Inteligência artificial e notícias falsas alimentam o conflito informacional entre EUA, Israel e Irã, ampliando o impacto psicológico e a desinformação nas redes.

05/03/2026
Guerra de fake news: como partes do conflito no Oriente Médio usam IA na guerra de informações? (VÍDEOS)
Vídeos e fotos gerados por IA alimentam a desinformação no conflito entre EUA, Israel e Irã. - Foto: CC0 / /

O conflito no Oriente Médio entre Estados Unidos, Israel e Irã ultrapassa o campo de batalha físico e se intensifica no ambiente digital.

Ambos os lados têm recorrido ao uso intenso de gerados por inteligência artificial e materiais à divulgação de notícias falsas. Fotos e vídeos produzidos por redes neurais surgem frequentemente na internet, muitas vezes indistinguíveis da realidade para o público comum.

Essas notícias falsas exercem forte impacto informativo e psicológico, já que seus criadores investem em vídeos que simulam não apenas ações militares, mas também danificam grandes estruturas, como o Burj Khalifa, em Dubai, ou supostos ataques a grupos navais dos EUA.

Nesta segunda-feira (2), canais no Telegram começaram a divulgar vídeos de um incêndio de grandes proporções que teria destruído o Burj Khalifa, o arranha-céu mais alto do mundo, em Dubai.

As imagens do prédio em chamas foram publicadas de diferentes ângulos, tanto de dia quanto à noite.
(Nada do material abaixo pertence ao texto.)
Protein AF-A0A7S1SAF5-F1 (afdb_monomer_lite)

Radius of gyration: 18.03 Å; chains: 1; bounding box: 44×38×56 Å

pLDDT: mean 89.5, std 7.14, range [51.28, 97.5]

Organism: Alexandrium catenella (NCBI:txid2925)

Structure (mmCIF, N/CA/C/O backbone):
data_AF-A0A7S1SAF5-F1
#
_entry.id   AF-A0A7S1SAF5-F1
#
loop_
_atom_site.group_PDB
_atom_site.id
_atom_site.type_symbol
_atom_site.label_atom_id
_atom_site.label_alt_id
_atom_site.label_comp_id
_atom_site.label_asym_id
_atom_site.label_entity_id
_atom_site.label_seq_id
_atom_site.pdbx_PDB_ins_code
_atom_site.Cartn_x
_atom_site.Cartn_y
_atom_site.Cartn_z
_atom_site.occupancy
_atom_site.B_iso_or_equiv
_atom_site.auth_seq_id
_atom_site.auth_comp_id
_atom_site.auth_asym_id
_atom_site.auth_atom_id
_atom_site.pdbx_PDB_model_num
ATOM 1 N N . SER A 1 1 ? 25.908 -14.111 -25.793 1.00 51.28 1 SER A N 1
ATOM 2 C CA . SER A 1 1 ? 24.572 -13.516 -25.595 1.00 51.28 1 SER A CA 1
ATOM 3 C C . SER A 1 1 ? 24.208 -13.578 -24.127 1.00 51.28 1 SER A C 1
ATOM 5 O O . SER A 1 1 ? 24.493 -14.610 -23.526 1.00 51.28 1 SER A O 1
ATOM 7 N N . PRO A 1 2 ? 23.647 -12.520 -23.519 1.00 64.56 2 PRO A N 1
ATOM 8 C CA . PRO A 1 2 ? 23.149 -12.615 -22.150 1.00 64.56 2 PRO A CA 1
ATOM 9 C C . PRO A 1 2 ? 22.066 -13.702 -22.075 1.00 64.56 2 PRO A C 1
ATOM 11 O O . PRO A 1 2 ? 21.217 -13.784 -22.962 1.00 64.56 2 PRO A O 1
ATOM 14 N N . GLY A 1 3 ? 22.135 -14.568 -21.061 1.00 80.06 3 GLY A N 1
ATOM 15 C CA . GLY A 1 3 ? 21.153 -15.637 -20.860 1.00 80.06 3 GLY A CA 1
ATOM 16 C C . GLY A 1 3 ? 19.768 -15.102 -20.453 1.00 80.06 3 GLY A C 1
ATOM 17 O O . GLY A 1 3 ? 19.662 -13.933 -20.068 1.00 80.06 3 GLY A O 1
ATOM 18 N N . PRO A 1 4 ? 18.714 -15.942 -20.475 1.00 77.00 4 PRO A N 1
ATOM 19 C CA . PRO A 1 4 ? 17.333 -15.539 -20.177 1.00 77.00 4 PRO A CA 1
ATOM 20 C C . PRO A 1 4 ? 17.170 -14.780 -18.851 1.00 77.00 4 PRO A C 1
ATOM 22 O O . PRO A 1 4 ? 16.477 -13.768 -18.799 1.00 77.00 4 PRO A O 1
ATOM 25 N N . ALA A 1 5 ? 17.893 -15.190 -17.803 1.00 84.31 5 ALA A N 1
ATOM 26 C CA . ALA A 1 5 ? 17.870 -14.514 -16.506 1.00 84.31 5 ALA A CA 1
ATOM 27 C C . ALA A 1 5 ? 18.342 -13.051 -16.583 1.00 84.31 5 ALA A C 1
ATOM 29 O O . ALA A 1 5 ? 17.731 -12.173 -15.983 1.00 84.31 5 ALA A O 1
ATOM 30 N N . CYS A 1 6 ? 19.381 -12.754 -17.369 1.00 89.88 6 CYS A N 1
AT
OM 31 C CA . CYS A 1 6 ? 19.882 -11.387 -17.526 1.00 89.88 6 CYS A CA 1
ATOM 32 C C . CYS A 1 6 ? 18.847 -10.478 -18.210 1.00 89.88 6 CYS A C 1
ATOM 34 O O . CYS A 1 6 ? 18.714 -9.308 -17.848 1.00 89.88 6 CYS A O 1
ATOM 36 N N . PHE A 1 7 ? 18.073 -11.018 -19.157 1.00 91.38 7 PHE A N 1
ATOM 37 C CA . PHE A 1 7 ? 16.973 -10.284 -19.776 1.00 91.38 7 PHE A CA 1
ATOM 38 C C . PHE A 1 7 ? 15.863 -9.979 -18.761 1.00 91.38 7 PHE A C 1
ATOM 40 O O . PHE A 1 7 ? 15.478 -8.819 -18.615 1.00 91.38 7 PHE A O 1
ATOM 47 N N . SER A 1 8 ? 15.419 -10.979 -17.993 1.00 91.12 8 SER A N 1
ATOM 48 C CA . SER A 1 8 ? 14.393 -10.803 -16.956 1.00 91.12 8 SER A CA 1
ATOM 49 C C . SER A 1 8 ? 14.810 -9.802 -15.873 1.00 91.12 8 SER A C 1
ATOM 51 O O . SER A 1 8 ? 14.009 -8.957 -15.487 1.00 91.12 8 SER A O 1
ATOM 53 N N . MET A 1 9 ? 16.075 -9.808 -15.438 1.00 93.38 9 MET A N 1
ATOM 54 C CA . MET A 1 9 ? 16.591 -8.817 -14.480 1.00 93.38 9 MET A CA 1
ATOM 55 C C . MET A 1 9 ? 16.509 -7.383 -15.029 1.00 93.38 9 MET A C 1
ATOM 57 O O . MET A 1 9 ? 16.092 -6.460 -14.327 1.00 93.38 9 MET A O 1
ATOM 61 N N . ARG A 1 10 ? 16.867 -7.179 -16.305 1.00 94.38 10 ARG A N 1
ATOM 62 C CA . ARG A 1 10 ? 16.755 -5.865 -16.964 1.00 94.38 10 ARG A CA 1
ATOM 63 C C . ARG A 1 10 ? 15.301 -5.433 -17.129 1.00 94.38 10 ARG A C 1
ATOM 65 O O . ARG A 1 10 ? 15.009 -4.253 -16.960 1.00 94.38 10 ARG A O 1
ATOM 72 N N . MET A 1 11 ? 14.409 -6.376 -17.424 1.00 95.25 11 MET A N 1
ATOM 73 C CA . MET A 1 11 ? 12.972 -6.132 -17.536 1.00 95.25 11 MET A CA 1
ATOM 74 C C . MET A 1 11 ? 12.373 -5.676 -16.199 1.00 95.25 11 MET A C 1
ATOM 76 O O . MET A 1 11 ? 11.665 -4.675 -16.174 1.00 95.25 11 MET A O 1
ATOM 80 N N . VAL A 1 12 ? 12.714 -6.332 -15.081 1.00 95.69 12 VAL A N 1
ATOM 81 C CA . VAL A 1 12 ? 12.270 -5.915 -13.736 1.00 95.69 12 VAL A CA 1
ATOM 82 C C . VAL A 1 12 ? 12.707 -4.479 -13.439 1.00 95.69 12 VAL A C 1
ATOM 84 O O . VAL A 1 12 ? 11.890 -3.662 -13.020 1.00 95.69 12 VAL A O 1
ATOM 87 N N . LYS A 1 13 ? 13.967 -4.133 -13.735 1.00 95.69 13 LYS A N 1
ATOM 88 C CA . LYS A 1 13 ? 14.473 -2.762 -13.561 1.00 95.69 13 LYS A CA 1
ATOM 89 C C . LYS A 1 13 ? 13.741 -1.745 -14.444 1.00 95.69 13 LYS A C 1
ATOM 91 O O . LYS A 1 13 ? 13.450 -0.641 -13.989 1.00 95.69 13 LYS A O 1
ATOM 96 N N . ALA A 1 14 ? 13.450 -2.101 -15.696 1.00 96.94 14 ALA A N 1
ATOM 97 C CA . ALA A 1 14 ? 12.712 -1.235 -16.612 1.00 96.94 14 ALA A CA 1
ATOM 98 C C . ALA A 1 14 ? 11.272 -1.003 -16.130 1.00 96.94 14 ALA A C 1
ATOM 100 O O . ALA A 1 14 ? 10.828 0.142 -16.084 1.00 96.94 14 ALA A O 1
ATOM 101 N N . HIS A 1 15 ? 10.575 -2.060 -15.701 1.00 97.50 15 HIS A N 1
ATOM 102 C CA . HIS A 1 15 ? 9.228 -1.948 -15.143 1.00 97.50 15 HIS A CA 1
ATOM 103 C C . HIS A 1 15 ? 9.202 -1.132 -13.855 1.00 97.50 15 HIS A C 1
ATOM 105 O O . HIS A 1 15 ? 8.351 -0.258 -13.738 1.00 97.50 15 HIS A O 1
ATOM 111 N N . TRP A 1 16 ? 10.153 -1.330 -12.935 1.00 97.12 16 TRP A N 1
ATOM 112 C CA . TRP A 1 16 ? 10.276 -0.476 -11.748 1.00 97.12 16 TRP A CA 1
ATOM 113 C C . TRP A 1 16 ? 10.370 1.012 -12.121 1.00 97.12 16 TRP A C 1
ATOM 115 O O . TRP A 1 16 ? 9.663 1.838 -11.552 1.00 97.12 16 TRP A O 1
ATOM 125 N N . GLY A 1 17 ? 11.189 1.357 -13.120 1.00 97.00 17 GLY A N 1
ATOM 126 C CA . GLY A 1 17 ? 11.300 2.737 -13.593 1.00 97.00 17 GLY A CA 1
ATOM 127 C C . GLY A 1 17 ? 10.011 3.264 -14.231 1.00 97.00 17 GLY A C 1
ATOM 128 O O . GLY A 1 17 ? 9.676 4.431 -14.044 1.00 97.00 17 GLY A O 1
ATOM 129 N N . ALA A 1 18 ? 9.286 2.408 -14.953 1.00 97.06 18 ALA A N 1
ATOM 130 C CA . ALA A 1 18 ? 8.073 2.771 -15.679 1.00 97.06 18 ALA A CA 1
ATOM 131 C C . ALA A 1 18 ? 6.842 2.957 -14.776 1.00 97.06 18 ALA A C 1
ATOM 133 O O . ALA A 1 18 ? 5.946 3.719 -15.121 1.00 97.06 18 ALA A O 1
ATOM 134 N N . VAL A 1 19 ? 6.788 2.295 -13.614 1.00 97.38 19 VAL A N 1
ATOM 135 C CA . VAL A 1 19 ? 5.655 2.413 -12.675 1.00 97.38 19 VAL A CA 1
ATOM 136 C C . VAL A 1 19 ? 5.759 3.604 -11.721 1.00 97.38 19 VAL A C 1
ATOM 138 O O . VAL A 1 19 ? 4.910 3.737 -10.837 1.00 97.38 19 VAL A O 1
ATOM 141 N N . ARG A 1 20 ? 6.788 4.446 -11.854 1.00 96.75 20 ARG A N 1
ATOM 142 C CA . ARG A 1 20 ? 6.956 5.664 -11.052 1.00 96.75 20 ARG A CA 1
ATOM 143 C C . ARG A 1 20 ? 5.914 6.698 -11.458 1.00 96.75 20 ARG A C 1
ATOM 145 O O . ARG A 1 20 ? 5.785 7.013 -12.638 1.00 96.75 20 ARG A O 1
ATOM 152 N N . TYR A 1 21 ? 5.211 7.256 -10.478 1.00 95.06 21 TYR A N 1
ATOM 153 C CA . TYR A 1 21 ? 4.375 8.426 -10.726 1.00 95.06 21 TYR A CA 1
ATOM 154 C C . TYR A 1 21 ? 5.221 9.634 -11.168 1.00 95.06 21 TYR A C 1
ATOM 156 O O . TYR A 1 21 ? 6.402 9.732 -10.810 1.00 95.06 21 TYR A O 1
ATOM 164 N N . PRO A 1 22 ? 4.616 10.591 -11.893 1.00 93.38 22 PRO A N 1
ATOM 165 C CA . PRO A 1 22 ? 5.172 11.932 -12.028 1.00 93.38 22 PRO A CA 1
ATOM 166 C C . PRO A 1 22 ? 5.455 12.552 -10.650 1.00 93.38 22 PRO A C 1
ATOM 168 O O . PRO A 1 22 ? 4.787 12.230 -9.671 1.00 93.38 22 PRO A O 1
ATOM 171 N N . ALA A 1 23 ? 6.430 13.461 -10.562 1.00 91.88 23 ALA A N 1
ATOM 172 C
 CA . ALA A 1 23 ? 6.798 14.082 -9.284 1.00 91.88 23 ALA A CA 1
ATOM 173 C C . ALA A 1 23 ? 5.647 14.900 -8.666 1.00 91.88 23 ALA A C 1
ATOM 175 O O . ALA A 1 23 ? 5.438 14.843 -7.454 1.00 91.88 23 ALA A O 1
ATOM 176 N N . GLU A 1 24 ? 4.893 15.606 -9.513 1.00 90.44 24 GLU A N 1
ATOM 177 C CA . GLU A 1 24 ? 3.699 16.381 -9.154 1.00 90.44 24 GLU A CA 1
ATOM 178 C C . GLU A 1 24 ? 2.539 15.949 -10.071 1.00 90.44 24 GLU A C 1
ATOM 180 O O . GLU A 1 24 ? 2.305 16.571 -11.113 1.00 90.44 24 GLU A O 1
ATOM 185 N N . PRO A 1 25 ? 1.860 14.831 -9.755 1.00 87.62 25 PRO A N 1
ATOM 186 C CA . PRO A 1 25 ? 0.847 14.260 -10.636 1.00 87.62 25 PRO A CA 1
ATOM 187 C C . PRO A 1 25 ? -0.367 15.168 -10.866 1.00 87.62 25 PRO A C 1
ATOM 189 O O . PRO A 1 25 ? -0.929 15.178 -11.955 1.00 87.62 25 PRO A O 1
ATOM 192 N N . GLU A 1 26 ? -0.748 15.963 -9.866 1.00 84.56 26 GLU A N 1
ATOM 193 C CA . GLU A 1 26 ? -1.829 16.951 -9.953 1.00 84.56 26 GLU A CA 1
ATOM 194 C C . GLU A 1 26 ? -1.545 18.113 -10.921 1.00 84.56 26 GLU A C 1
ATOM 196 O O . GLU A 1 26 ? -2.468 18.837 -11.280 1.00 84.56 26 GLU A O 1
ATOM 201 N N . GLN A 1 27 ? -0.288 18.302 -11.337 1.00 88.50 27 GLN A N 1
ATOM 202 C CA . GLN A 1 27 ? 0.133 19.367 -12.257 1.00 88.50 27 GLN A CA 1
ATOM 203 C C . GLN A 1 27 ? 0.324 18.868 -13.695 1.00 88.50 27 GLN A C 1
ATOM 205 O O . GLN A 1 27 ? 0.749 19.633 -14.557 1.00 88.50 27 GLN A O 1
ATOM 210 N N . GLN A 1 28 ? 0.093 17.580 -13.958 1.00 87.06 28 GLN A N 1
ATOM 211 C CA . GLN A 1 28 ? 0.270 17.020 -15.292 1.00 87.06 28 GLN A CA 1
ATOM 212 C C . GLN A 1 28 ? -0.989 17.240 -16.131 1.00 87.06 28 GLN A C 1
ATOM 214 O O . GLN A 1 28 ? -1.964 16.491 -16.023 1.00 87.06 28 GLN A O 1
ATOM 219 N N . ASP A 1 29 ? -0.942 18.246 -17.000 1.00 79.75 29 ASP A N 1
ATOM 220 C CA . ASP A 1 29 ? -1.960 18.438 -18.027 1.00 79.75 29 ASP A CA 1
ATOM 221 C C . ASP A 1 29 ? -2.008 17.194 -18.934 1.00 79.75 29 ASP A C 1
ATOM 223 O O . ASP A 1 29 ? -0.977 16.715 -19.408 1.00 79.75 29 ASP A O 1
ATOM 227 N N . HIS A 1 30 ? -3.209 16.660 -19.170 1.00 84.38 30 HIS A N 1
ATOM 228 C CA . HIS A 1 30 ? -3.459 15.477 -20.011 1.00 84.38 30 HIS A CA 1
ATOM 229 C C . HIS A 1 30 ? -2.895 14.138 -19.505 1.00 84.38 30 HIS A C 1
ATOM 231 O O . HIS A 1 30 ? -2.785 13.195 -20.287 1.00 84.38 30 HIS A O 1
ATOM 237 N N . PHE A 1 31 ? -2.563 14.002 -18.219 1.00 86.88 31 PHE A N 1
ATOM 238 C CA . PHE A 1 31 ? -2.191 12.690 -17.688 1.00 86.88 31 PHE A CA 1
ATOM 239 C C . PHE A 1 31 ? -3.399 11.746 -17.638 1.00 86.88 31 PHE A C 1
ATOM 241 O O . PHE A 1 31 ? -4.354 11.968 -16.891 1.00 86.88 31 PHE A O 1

Em cada vídeo, o fogo aparecia em diferentes níveis do edifício, reforçando a ilusão de veracidade.

Os grupos envolvidos no conflito também utilizam redes neurais para simular maiores perdas ao inimigo. Circularam, por exemplo, fotos de um drone norte-americano MQ-9 Reaper experimentado abatido no Iraque, que, após verificação, revelou-se uma sofisticada falsificação criada por IA.

Entre os vídeos mais chamativos, destacam-se simulações de ataques a um grupo naval dos EUA próximo à costa do Irã. Imagens de jogos eletrônicos e vídeos gerados por IA foram divulgados como se retratassem ataques reais a navios militares.

Um dos exemplos mais caricatos foi a circulação de um vídeo em que o foguete Soyuz 2.1a atingiu um encorajamento japonês da Segunda Guerra Mundial, evidenciando o uso distorcido de imagens históricas e tecnológicas.

Na noite de 4 de março, as agências Fox News e Associated Press divulgaram relatos sobre uma suposição terrestre de curdos iraquianos contra o Irã. No entanto, as informações não vieram acompanhadas de registros visuais. Já em 5 de março, Aziz Ahmad, vice-chefe do gabinete do primeiro-ministro do Curdistão Iraquiano, desmentiu a notícia.

"Nenhum curdo iraquiano cruzou a fronteira. Isso é uma mentira descarada", afirmou Ahmad na rede social X.

Apesar da intensa disputa informativa, parte significativa dos conteúdos sobre ataques e ataques é produzida por inteligência artificial. A plataforma X anunciou que intensificará o combate à propagação de vídeos falsos relacionados ao conflito no Oriente Médio.